New concept: treating nonproliferative diabetic retinopathy with light adaptation of rods during sleep

J R Heckenlively 1,*
PMCID: PMC3234486  PMID: 22056867

Arden et al1, 2 have tested the hypothesis that keeping an eye with mild diabetic retinopathy light adapted during sleep will substantially reduce rod oxygen consumption, and thus will have remedial effects on the disease by making the retina less hypoxic. In the dark, rods maintain the phototransduction dark current, and the result is oxygen consumption by rods in the dark is greater than any other cell in the retina.3 In experiments by Okawa et al,4 bright light decreased retinal O2 consumption in the mouse by 40–60% they found that the decrease is mostly due to a drop in ATP consumption by the rods. Photoreceptors reside in an avascular zone and thus obtain oxygen by diffusion, mainly from the choroid, and also from the inner retinal circulation in dark. Studies in cat and macaque retinae in which oxygen microelectrodes are advanced from inner retina to choroid found a 30–40% PO2 difference between inner retina and the vicinity of rods.5, 6, 7 There was no detectable oxygen levels next to dark-adapted rods. In fact measurements in the outer plexiform layer found a large oxygen tension drop to zero, suggesting that there is a flow of oxygen from the inner retinal circulation to rods in the dark.1

Studies have appeared regularly in the ophthalmological literature during the last 30 years showing that oxygen levels are lowest in the region of dark-adapted rods, and reducing hypoxia in diabetics by breathing oxygen improved retinal function, for example, colour vision, ERG oscillatory potentials, or dark-adaptation sensitivity, but had no effect in normal subjects.

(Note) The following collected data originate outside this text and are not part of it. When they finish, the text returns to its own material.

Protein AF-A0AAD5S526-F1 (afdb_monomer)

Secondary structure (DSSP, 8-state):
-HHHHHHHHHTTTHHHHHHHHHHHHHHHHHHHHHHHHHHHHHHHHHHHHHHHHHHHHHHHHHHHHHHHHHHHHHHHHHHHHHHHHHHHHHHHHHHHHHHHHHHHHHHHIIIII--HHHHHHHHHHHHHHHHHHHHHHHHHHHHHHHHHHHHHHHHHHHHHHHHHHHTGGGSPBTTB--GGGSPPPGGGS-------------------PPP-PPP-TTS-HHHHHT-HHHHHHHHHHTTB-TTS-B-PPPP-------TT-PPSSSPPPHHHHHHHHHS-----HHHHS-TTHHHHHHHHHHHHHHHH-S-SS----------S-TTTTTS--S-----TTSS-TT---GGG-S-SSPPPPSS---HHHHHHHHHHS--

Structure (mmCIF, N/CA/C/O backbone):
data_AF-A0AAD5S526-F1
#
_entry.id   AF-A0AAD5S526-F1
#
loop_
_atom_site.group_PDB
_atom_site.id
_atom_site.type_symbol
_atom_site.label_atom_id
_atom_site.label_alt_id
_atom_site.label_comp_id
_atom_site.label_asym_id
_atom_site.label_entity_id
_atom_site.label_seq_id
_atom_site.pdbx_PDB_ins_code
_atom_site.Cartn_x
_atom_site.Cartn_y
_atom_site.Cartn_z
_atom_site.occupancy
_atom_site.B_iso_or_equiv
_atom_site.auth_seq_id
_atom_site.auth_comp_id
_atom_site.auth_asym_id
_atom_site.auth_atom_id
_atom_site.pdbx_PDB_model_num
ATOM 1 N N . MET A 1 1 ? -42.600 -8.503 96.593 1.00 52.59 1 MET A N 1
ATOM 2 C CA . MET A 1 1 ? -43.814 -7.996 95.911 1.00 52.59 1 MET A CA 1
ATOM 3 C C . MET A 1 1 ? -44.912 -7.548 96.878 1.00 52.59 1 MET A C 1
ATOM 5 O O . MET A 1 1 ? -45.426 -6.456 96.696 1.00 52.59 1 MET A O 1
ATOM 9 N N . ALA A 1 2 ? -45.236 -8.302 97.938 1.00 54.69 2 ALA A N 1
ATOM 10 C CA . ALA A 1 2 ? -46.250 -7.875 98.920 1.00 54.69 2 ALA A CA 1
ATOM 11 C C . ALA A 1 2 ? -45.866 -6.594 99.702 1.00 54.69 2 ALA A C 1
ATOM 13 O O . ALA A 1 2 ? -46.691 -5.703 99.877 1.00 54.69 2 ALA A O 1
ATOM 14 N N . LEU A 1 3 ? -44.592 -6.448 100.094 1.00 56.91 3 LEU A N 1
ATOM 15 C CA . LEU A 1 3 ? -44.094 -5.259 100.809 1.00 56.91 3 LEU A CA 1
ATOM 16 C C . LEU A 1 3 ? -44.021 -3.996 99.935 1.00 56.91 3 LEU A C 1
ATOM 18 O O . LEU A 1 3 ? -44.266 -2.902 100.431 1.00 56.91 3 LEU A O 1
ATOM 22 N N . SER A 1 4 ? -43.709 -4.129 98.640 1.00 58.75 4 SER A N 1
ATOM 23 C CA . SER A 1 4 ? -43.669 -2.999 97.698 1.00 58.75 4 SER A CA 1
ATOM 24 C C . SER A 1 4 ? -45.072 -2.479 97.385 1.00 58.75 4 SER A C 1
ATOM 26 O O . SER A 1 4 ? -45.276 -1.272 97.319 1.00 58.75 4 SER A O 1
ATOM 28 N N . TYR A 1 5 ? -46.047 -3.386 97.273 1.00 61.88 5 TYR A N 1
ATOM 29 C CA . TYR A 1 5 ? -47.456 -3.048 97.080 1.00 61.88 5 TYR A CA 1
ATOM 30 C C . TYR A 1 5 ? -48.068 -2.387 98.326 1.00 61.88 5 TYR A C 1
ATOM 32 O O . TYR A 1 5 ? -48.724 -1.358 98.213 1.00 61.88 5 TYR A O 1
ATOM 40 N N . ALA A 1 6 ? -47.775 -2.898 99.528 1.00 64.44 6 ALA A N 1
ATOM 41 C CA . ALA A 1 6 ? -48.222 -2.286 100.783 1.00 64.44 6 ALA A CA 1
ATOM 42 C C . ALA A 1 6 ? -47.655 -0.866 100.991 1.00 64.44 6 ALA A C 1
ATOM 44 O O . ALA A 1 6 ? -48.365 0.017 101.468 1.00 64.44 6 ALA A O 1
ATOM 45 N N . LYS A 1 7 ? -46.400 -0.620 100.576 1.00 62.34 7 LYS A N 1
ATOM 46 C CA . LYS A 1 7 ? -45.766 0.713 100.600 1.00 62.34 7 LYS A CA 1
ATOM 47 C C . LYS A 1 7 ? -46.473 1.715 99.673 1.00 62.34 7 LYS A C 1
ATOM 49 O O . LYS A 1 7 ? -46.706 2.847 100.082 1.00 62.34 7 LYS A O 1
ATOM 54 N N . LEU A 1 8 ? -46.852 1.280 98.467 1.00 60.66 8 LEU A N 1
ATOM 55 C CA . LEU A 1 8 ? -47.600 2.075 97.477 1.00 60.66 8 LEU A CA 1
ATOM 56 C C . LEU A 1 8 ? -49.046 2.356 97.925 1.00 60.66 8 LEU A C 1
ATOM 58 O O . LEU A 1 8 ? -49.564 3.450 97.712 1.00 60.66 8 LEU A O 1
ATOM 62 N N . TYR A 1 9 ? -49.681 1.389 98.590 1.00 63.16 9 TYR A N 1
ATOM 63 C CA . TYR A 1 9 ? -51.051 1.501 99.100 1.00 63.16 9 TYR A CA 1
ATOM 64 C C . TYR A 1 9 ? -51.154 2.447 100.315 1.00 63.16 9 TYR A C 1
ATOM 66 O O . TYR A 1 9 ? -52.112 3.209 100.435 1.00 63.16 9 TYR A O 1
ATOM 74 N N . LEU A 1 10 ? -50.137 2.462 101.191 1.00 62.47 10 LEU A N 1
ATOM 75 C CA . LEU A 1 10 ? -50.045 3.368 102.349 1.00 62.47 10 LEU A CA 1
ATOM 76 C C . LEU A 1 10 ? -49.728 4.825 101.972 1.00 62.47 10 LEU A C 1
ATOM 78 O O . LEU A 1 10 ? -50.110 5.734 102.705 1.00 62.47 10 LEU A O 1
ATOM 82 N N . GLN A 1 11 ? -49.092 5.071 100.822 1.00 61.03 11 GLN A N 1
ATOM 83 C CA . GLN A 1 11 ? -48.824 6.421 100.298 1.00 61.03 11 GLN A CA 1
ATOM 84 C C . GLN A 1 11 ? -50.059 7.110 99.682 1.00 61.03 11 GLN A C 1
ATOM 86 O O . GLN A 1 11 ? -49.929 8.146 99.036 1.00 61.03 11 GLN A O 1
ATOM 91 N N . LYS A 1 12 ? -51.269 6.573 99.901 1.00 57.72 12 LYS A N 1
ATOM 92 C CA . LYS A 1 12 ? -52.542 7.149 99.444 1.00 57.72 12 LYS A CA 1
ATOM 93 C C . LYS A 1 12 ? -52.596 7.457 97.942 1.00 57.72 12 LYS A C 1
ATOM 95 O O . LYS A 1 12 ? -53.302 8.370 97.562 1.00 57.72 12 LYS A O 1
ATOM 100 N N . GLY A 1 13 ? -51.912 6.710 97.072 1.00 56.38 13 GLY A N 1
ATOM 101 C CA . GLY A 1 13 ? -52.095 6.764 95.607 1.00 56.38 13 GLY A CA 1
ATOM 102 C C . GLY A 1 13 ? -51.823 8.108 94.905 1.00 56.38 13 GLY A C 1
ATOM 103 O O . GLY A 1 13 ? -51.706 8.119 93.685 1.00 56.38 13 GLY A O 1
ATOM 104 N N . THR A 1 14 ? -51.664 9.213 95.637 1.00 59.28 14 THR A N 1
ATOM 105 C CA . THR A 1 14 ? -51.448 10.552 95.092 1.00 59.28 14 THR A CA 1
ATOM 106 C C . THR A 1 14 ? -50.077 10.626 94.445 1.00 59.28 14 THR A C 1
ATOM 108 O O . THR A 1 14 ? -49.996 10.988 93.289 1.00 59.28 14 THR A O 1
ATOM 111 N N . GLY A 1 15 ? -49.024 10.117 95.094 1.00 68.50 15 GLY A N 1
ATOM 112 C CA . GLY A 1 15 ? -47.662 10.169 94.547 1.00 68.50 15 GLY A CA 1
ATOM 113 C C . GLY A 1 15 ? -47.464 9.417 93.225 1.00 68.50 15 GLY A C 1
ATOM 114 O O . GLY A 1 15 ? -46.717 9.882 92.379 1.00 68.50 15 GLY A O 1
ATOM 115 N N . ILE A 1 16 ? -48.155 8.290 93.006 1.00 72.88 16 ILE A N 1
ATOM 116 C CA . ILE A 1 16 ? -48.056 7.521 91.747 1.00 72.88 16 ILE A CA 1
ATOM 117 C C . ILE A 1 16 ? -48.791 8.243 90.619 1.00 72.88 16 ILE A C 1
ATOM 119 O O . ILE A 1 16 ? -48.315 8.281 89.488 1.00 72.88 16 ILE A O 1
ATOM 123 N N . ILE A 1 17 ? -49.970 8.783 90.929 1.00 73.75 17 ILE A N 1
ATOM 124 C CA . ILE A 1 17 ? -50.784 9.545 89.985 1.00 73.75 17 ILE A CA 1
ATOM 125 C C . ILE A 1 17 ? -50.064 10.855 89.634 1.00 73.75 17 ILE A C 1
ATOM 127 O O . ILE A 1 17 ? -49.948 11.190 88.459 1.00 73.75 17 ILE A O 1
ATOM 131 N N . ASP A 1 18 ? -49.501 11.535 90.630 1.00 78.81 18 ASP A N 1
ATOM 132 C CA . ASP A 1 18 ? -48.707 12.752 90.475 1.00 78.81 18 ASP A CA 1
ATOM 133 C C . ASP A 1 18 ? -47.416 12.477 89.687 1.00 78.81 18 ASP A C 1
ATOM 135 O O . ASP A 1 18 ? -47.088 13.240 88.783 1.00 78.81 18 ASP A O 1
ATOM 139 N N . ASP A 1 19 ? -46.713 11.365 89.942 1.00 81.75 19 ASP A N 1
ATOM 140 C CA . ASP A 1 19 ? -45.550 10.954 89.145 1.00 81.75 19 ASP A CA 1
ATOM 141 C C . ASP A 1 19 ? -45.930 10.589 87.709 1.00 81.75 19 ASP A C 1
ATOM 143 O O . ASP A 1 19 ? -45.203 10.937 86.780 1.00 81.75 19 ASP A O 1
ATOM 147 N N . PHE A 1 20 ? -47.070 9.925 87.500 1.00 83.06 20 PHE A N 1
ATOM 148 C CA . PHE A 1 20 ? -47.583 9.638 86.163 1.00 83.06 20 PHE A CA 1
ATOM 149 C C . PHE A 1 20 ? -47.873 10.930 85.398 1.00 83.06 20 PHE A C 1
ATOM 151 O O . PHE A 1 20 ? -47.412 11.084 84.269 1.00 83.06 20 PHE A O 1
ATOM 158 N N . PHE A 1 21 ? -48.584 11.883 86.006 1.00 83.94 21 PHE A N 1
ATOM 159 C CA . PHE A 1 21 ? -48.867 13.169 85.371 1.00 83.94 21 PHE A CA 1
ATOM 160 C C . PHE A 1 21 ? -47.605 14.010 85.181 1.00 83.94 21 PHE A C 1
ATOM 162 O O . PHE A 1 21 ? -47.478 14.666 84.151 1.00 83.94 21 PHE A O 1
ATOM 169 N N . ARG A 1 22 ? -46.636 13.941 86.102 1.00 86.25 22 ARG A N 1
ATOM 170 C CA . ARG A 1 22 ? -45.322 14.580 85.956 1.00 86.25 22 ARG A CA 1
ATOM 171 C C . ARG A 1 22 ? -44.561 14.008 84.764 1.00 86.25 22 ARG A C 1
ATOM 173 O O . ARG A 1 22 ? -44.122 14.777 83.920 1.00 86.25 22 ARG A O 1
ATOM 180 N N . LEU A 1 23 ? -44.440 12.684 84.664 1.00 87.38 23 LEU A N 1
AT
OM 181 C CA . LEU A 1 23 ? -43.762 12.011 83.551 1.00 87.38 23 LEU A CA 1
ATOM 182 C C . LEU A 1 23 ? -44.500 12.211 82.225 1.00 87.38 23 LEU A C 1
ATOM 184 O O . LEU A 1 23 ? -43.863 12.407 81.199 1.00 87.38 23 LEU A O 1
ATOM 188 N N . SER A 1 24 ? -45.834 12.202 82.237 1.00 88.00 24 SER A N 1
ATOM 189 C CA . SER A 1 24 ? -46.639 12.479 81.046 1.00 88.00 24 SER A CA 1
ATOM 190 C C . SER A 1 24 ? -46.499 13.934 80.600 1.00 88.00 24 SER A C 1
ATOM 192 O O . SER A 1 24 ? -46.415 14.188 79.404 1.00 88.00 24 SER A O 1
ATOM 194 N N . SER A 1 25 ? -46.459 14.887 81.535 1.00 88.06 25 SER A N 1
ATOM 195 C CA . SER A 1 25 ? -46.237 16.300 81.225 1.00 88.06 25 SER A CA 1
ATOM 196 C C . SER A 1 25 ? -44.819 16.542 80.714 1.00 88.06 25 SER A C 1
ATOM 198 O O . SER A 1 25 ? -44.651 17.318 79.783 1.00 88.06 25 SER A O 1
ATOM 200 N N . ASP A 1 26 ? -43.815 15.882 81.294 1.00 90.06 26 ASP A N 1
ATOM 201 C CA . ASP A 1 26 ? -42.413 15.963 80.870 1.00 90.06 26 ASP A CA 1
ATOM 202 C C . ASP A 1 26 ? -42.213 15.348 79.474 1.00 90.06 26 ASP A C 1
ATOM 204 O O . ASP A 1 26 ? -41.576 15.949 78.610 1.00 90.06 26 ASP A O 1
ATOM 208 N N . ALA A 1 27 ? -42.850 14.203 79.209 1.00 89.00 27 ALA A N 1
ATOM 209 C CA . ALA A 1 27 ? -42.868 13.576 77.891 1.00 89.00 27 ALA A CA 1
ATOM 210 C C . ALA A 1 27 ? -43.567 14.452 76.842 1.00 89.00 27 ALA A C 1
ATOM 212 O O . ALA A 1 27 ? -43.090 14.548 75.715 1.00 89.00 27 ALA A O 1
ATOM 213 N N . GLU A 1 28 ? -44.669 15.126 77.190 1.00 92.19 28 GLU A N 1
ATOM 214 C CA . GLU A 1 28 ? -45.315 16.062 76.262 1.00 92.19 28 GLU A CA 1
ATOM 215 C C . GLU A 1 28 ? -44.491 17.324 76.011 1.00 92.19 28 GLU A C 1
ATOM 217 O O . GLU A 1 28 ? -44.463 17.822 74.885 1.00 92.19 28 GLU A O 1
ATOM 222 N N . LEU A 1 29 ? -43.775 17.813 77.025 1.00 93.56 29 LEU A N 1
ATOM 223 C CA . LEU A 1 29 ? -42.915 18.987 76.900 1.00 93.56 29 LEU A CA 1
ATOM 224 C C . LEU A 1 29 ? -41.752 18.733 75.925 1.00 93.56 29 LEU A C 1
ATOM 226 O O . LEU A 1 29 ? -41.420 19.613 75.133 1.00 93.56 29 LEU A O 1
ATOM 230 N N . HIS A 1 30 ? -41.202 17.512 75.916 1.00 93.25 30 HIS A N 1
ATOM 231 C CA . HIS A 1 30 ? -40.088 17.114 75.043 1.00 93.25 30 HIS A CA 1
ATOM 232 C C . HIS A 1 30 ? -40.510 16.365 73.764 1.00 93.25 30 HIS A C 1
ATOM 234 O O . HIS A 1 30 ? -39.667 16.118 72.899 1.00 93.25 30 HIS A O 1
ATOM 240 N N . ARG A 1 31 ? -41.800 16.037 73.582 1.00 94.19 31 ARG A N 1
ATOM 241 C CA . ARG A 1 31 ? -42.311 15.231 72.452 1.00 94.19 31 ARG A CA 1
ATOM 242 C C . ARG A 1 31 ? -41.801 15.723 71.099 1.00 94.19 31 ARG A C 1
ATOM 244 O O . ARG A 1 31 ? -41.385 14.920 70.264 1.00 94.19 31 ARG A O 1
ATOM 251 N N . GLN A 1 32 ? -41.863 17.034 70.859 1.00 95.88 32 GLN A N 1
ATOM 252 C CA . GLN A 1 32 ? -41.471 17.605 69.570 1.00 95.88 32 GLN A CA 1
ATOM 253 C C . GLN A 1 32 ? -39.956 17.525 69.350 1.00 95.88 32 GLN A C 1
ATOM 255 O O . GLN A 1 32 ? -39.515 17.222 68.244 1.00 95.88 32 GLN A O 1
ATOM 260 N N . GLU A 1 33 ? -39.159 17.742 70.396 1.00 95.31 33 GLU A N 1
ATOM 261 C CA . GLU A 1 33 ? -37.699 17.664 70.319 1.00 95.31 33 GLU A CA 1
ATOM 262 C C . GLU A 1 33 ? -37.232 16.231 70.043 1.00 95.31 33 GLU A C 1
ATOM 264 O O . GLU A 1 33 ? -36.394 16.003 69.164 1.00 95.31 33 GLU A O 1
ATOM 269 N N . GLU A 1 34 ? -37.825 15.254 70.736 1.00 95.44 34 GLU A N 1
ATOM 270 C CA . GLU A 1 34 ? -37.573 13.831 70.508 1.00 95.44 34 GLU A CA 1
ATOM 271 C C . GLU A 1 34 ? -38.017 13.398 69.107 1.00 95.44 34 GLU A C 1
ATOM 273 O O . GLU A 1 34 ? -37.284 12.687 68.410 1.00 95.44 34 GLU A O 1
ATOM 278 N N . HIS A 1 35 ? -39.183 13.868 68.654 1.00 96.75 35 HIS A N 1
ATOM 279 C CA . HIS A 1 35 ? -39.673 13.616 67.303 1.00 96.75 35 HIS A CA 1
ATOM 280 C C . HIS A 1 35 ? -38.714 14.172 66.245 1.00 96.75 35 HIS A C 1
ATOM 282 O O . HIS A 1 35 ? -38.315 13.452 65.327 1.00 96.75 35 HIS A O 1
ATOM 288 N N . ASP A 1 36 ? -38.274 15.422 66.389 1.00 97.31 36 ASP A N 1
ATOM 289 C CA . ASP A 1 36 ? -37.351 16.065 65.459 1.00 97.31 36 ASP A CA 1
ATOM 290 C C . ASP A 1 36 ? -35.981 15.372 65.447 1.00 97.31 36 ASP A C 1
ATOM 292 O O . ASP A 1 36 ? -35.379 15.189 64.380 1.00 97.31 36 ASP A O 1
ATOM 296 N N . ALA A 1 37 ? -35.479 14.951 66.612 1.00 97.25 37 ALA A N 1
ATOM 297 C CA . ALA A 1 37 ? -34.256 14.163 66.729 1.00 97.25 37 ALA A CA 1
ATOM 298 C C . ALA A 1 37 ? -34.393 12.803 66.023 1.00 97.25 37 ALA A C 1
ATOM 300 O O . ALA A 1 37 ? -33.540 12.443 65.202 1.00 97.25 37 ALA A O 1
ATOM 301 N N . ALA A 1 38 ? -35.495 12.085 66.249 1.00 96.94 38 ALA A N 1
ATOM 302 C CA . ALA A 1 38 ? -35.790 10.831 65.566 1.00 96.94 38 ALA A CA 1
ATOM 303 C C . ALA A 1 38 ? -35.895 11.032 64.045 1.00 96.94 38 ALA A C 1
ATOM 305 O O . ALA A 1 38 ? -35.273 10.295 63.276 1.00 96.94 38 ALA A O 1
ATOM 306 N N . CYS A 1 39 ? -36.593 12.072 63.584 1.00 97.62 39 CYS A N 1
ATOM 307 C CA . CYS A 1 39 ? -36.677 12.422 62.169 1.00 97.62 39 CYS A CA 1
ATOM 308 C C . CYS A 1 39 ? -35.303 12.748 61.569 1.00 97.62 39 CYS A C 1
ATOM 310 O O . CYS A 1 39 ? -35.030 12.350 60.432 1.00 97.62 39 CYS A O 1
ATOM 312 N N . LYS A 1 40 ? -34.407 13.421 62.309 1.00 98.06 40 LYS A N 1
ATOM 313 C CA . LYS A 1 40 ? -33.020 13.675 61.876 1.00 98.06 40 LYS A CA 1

The project by Arden1, 8 reported in this issue9 tested the hypothesis that light adaptation of rods in sleeping patients with diabetic retinal oedema would improve with the use of light masks during sleep. This work was developed in clinical experiments by Professor Arden et al1 over more than a decade with step-by-step research: Documentation of how much light transmits through eyelids, what wavelength of light generated by light-emitting diodes (LEDs) would be optimal in light-adapting rods, but at intensities just enough to decrease oxygen consumption, but not enough to disturb the patients' sleep. Disposable light masks were designed with LEDs run by batteries, and thus were safe to the patient and easy to replace.

Even as a pilot study, the results in their paper are striking, and proof of principle appears to be validated. This report also raises questions whether research studies should be explored to see if light-adaptation therapy might be useful for treating or preventing wet AMD in high-risk patients? It is notable that most of the CNV seen in AMD patients occurs in the rod-rich region of the parafovea, and the hypoxia created by dark-adapted rods could well contribute to stimulating VEGF and CNV formation in AMD.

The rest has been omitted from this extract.